Where do greenhouse gases come from?
Everywhere.
The number of processes that produce greenhouse gases is nearly endless. While natural processes tend to balance themselves within their own cycles, this balance is missing in human-driven processes: although they support our way of life, they place a significant burden on the environment.
CARBON DIOXIDE CO₂
CO₂e = 1
CO₂ has a moderate warming effect. However, since it remains in the atmosphere for up to a million years, it influences the climate for a very long time.
- gas exchange at water surfaces (oceans, rivers and lakes)
- wildfires
- respiration (natural vegetation, wildlife, humans)
- decomposition processes
- volcanic eruptions
- combustion of organic materials (e.g. coal, oil, gas, wood) for energy and electricity production used in transportation, industry, housing, heating, construction, and the operation of the digital world (incl. artificial intelligence, web browsing, streaming, cryptocurrency), etc.

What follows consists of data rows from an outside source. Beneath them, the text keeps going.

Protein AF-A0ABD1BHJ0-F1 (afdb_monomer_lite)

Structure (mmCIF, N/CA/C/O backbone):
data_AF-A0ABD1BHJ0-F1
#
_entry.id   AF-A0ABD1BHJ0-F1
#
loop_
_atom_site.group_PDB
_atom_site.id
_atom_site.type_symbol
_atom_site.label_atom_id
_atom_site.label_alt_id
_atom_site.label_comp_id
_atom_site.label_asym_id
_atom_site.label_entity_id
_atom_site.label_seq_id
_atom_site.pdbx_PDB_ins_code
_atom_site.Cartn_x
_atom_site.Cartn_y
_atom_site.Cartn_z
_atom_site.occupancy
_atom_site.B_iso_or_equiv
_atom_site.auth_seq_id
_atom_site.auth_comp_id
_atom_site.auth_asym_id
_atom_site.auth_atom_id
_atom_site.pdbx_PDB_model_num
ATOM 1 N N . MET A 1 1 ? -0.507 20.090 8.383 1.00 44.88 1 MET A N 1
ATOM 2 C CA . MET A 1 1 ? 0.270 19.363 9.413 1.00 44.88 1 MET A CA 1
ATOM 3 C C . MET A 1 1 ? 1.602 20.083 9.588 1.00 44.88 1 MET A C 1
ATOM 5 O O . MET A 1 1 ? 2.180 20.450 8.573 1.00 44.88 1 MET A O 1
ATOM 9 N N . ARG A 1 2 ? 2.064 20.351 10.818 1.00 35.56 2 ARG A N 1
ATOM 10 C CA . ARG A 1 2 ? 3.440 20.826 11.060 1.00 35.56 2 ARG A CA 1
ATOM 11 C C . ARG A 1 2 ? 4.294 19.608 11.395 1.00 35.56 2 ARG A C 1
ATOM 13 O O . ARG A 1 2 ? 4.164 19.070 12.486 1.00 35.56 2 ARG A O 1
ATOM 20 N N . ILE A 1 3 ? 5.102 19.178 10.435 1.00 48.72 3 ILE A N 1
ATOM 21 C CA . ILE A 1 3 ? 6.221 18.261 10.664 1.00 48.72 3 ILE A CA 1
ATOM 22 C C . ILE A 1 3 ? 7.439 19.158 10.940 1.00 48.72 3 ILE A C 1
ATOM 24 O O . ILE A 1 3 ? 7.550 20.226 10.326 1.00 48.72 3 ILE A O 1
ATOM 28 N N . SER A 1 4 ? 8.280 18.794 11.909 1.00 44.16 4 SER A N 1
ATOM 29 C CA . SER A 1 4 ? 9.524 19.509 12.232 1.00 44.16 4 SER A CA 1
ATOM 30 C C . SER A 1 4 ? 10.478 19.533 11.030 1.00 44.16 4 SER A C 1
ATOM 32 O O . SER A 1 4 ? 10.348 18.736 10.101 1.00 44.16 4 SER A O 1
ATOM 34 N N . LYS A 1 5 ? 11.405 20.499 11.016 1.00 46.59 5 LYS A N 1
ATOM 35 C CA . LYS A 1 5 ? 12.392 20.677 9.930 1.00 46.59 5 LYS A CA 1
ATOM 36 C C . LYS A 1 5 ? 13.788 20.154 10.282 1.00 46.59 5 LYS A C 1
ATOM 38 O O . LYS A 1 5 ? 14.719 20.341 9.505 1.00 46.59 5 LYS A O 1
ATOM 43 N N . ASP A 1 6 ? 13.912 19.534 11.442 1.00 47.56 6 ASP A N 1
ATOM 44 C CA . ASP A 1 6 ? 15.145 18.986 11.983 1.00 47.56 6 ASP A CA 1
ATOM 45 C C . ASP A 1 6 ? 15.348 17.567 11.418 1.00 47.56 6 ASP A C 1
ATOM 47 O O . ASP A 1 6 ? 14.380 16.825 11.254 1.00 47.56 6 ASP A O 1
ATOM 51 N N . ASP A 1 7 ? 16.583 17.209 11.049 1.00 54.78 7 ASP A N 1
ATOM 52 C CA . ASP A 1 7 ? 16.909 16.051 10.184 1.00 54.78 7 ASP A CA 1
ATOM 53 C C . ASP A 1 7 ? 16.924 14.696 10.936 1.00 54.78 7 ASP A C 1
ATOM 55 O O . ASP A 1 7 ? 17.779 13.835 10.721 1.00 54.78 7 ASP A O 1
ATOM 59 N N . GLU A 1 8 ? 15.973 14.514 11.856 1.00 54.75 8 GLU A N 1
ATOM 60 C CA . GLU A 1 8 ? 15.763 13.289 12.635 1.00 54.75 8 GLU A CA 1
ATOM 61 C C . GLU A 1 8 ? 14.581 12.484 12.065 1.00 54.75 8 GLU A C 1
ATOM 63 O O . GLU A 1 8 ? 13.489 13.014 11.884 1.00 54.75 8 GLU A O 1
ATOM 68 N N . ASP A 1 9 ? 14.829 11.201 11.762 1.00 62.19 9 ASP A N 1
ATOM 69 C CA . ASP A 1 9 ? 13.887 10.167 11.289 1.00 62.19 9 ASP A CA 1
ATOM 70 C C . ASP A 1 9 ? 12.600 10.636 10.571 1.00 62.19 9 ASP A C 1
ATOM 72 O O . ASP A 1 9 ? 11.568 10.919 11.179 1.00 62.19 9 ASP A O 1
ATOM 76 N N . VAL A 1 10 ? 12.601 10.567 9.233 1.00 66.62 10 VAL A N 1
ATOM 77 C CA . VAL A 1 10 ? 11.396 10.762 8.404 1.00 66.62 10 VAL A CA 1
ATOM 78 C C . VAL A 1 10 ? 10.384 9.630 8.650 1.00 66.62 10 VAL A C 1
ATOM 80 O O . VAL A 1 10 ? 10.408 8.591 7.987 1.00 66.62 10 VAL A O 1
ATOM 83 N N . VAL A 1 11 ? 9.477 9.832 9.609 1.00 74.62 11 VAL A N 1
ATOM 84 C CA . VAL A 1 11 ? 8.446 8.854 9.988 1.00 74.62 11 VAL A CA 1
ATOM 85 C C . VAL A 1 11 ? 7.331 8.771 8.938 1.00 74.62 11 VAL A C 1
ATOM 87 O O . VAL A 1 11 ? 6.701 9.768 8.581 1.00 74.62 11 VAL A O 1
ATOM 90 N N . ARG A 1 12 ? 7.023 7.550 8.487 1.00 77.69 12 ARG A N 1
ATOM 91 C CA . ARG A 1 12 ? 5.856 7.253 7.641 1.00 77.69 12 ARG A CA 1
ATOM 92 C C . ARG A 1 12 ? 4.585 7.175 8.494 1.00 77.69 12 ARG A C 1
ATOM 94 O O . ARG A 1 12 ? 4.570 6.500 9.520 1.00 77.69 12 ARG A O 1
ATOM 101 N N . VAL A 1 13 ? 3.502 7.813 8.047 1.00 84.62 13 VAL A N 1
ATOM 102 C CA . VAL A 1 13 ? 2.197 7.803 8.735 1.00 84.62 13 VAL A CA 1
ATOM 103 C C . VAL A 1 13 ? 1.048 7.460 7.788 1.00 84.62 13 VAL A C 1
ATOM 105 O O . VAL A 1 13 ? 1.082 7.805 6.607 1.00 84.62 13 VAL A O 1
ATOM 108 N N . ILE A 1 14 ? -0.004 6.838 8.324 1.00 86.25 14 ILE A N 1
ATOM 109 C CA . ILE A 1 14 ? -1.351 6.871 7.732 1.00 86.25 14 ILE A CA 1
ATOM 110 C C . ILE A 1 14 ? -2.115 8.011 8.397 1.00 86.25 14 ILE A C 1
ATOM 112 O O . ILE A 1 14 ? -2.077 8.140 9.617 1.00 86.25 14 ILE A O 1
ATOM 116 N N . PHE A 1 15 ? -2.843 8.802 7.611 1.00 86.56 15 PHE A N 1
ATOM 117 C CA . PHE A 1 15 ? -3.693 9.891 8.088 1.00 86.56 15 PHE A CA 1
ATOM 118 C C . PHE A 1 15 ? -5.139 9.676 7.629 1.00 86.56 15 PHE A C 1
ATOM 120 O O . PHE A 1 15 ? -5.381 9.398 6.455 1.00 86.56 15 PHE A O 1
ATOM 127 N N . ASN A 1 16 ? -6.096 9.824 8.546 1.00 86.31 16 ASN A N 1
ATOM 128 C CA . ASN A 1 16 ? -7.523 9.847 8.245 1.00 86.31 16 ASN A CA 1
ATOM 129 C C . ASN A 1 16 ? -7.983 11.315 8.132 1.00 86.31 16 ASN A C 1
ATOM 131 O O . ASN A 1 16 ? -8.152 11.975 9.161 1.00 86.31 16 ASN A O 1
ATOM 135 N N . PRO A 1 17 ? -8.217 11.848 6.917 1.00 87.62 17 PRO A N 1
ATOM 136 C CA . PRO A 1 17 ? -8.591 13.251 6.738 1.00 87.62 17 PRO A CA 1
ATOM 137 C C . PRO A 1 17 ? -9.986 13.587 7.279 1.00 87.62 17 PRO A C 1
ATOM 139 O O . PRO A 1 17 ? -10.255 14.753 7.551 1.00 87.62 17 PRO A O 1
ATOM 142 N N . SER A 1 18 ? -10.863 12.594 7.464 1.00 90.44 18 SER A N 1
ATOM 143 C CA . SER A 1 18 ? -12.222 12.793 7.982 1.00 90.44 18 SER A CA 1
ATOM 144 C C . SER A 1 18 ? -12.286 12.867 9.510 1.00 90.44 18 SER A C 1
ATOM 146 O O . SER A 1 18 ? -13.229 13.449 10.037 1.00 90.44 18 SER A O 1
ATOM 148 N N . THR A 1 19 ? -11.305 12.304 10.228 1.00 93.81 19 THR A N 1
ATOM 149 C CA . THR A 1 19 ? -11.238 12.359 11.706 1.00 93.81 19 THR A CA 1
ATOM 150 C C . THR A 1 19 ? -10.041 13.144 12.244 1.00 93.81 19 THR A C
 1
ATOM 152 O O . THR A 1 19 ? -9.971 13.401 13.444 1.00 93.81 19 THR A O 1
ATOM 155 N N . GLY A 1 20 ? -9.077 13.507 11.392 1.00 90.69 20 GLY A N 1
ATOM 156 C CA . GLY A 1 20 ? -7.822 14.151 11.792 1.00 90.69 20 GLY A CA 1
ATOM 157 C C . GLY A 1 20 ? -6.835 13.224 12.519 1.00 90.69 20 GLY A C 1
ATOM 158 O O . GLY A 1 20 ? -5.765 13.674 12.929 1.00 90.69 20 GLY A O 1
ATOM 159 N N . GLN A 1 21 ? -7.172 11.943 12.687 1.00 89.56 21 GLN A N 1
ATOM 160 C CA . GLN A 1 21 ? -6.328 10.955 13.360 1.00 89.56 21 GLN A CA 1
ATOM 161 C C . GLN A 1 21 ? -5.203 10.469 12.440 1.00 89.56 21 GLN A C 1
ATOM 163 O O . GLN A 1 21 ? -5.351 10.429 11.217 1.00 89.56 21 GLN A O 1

- waste incineration for energy production
- waste management in landfills
- land use changes (slash-and-burn, gas release from soil cultivation such as tillage, deforestation, draining of wetlands, urban development)
- fires
- respiration (livestock, crop plants)
METHANE CH₄
- bacterial decomposition processes in oceans, swamps and other wetlands
- gas release from thawing permafrost
- dissolution of methane hydrate deposits on the ocean floor and in polar coastal regions
- digestive processes in ruminant animals in livestock farming
- soil cultivation in agriculture
- bacterial decomposition processes in agriculture (e.g., rice paddies)
- storage and application of fertilisers in agriculture and forestry (e.g., manure, farm slurry)

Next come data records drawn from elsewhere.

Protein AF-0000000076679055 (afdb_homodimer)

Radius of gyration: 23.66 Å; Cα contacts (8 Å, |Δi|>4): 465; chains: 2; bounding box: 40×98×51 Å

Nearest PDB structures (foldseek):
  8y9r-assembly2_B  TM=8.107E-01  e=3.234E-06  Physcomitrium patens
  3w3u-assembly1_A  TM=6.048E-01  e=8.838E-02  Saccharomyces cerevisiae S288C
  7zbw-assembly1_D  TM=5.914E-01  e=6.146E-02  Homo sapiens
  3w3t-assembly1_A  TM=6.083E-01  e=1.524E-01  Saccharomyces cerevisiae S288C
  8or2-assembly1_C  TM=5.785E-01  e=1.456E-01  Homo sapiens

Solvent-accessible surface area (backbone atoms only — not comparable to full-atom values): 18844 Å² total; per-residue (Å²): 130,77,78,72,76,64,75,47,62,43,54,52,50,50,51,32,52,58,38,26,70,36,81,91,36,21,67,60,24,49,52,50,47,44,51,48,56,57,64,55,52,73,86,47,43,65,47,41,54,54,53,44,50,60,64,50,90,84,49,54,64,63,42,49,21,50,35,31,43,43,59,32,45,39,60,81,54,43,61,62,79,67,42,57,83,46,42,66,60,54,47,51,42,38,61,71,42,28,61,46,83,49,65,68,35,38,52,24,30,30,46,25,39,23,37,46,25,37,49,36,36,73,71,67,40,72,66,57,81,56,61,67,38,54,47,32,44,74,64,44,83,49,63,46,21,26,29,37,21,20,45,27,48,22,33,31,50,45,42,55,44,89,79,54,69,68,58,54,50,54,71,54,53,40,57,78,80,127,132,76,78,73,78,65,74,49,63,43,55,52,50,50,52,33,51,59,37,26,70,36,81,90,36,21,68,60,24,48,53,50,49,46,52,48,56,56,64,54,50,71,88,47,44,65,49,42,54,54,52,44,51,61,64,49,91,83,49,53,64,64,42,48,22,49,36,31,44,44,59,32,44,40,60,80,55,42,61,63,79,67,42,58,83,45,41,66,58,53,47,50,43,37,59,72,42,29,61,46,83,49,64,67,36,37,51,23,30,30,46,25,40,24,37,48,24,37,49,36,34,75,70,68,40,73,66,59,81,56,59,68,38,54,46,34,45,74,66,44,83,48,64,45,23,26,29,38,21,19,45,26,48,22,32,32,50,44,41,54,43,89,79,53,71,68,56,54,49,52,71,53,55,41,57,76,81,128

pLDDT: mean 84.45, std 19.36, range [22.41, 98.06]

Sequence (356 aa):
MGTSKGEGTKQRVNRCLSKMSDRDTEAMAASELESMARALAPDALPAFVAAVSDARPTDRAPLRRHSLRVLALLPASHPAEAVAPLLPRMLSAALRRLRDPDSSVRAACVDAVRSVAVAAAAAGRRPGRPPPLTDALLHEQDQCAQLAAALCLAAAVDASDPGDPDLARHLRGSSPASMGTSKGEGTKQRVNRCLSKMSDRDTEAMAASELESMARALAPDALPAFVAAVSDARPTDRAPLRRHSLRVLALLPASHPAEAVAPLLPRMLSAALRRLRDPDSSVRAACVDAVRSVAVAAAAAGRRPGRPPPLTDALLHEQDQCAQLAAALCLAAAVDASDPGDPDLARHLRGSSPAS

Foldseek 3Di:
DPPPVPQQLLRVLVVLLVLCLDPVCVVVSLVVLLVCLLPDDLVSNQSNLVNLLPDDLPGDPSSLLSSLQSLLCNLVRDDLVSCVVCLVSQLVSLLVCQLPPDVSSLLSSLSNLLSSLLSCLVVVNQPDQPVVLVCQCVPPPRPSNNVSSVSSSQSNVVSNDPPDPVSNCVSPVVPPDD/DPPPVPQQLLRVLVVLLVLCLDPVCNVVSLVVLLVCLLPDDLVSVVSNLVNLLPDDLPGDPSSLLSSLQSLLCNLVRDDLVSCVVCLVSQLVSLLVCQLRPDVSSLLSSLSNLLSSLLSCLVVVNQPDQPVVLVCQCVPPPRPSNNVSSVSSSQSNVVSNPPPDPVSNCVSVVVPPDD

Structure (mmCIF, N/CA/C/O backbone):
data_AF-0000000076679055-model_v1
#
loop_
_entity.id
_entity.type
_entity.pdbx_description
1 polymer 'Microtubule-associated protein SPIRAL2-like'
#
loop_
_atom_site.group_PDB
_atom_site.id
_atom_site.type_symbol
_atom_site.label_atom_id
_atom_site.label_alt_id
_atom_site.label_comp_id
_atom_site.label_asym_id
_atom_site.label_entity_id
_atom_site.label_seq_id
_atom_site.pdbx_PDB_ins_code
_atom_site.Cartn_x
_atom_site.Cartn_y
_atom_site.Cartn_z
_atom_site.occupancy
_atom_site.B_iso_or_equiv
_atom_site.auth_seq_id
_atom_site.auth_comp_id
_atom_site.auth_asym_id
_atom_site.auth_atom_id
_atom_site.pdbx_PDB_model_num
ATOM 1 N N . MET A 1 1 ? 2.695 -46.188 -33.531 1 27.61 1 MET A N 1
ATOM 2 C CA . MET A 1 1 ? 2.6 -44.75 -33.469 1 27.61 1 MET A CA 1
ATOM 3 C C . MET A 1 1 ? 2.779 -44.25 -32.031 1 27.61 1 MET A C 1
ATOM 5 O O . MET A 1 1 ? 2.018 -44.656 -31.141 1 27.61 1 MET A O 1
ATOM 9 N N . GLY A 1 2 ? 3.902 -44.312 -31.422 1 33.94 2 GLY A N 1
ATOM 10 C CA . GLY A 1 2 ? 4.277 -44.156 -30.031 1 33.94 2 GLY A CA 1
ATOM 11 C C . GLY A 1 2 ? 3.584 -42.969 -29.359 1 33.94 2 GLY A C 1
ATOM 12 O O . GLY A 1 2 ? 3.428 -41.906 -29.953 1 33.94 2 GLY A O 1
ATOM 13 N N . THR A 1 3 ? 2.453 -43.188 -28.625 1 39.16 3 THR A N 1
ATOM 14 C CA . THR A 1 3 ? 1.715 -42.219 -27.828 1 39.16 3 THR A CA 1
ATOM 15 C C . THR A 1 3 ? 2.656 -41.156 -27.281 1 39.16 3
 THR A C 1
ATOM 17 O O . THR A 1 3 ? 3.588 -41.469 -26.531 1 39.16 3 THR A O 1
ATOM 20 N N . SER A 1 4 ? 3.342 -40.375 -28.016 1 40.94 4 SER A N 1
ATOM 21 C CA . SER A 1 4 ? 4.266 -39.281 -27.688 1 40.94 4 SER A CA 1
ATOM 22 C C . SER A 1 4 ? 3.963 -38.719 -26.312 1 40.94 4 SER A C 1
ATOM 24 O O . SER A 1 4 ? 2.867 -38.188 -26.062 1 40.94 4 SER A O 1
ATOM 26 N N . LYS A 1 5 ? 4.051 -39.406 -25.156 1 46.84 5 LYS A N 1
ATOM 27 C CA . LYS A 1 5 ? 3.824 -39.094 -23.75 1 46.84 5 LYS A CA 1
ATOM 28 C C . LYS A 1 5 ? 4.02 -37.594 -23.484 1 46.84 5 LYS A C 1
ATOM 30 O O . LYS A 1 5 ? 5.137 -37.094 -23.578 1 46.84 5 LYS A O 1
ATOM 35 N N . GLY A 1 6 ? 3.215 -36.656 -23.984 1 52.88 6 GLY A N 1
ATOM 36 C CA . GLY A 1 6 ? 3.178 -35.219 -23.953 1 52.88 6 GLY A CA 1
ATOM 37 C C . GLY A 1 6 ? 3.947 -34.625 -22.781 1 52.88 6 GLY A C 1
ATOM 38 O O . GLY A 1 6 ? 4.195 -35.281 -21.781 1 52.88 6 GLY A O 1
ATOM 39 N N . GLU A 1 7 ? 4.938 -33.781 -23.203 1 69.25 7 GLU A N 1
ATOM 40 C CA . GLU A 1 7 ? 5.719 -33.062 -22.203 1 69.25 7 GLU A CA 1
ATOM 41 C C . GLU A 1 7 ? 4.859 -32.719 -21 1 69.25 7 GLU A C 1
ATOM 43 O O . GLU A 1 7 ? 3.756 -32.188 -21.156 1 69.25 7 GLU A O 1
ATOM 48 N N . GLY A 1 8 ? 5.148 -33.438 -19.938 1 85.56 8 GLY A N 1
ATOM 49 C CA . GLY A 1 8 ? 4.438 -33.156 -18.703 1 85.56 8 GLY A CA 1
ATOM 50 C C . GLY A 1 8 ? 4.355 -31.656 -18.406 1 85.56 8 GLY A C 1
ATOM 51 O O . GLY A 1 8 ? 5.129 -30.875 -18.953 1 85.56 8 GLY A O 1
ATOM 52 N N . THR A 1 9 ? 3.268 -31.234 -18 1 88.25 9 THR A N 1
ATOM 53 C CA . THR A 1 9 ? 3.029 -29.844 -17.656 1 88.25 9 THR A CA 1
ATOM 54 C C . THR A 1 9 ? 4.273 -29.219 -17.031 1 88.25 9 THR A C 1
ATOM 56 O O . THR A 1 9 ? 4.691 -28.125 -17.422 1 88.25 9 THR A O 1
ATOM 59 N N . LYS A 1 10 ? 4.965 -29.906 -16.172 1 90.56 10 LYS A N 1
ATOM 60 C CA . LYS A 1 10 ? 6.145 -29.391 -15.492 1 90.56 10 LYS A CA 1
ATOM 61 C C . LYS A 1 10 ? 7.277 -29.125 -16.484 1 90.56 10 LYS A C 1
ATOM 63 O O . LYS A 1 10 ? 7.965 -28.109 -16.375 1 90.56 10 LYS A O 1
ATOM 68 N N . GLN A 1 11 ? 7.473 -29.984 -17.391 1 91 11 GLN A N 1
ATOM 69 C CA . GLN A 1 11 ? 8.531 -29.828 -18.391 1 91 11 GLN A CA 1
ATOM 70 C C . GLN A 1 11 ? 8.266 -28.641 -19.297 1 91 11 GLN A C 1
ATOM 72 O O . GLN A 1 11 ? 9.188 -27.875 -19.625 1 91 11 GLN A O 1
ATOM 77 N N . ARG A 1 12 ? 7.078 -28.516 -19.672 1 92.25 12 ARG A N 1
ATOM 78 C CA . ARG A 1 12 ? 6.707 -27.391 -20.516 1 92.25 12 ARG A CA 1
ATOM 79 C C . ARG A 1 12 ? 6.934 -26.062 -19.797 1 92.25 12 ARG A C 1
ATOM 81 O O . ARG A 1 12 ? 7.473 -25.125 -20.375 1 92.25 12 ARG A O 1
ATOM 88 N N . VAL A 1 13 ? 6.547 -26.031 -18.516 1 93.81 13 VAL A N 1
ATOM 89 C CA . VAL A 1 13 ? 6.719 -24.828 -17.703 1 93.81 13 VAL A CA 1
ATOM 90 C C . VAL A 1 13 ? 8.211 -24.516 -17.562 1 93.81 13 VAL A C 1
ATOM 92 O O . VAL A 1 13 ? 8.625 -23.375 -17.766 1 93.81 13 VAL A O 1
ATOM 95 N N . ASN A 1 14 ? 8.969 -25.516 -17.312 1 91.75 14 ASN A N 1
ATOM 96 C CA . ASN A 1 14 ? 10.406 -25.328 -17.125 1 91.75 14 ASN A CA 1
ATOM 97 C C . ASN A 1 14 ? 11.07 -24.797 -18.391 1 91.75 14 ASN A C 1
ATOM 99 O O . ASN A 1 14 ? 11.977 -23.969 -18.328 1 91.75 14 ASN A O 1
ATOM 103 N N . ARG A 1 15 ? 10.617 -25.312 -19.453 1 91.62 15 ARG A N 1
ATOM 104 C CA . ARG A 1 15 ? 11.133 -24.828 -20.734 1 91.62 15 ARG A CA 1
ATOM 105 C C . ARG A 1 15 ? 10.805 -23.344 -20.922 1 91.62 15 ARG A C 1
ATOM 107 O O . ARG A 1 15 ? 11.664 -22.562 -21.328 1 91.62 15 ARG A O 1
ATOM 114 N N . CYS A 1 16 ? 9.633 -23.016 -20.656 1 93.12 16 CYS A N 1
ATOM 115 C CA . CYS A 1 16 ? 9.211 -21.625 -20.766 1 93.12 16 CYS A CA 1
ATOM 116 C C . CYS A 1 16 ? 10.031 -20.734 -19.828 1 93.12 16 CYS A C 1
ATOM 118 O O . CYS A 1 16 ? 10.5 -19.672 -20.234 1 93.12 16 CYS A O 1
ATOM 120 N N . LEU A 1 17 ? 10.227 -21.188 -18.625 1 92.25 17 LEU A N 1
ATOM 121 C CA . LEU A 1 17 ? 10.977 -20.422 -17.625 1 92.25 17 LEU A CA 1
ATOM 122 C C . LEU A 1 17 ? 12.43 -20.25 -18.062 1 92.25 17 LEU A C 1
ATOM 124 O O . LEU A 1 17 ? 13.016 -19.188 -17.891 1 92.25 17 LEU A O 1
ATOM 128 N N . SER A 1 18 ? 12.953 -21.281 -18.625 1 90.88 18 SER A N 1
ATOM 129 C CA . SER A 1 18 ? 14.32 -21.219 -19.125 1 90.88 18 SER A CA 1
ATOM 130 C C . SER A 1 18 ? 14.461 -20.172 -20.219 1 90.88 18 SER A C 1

- natural gas and oil production, coal mining
- bacterial decomposition processes in landfills, cesspits and sewage treatment plants
CO₂e = 28
Methane warms Earth 28 times more than CO₂, but only remains in the atmosphere for about 9 years. However, it causes significant damage during this short period. A CO₂e of 28 means that 1 ton of methane has the same warming effect over a 100-year period as 28 tons of CO₂.
NITROUS OXIDE N₂O (LAUGHING GAS)
CO2e = 273
Nitrous oxide is 273 times more potent than CO₂ and remains in the atmosphere for about 100 years.
- bacterial decomposition processes in oxygen-poor environments (e.g., in ocean areas with high plankton concentrations and in soils)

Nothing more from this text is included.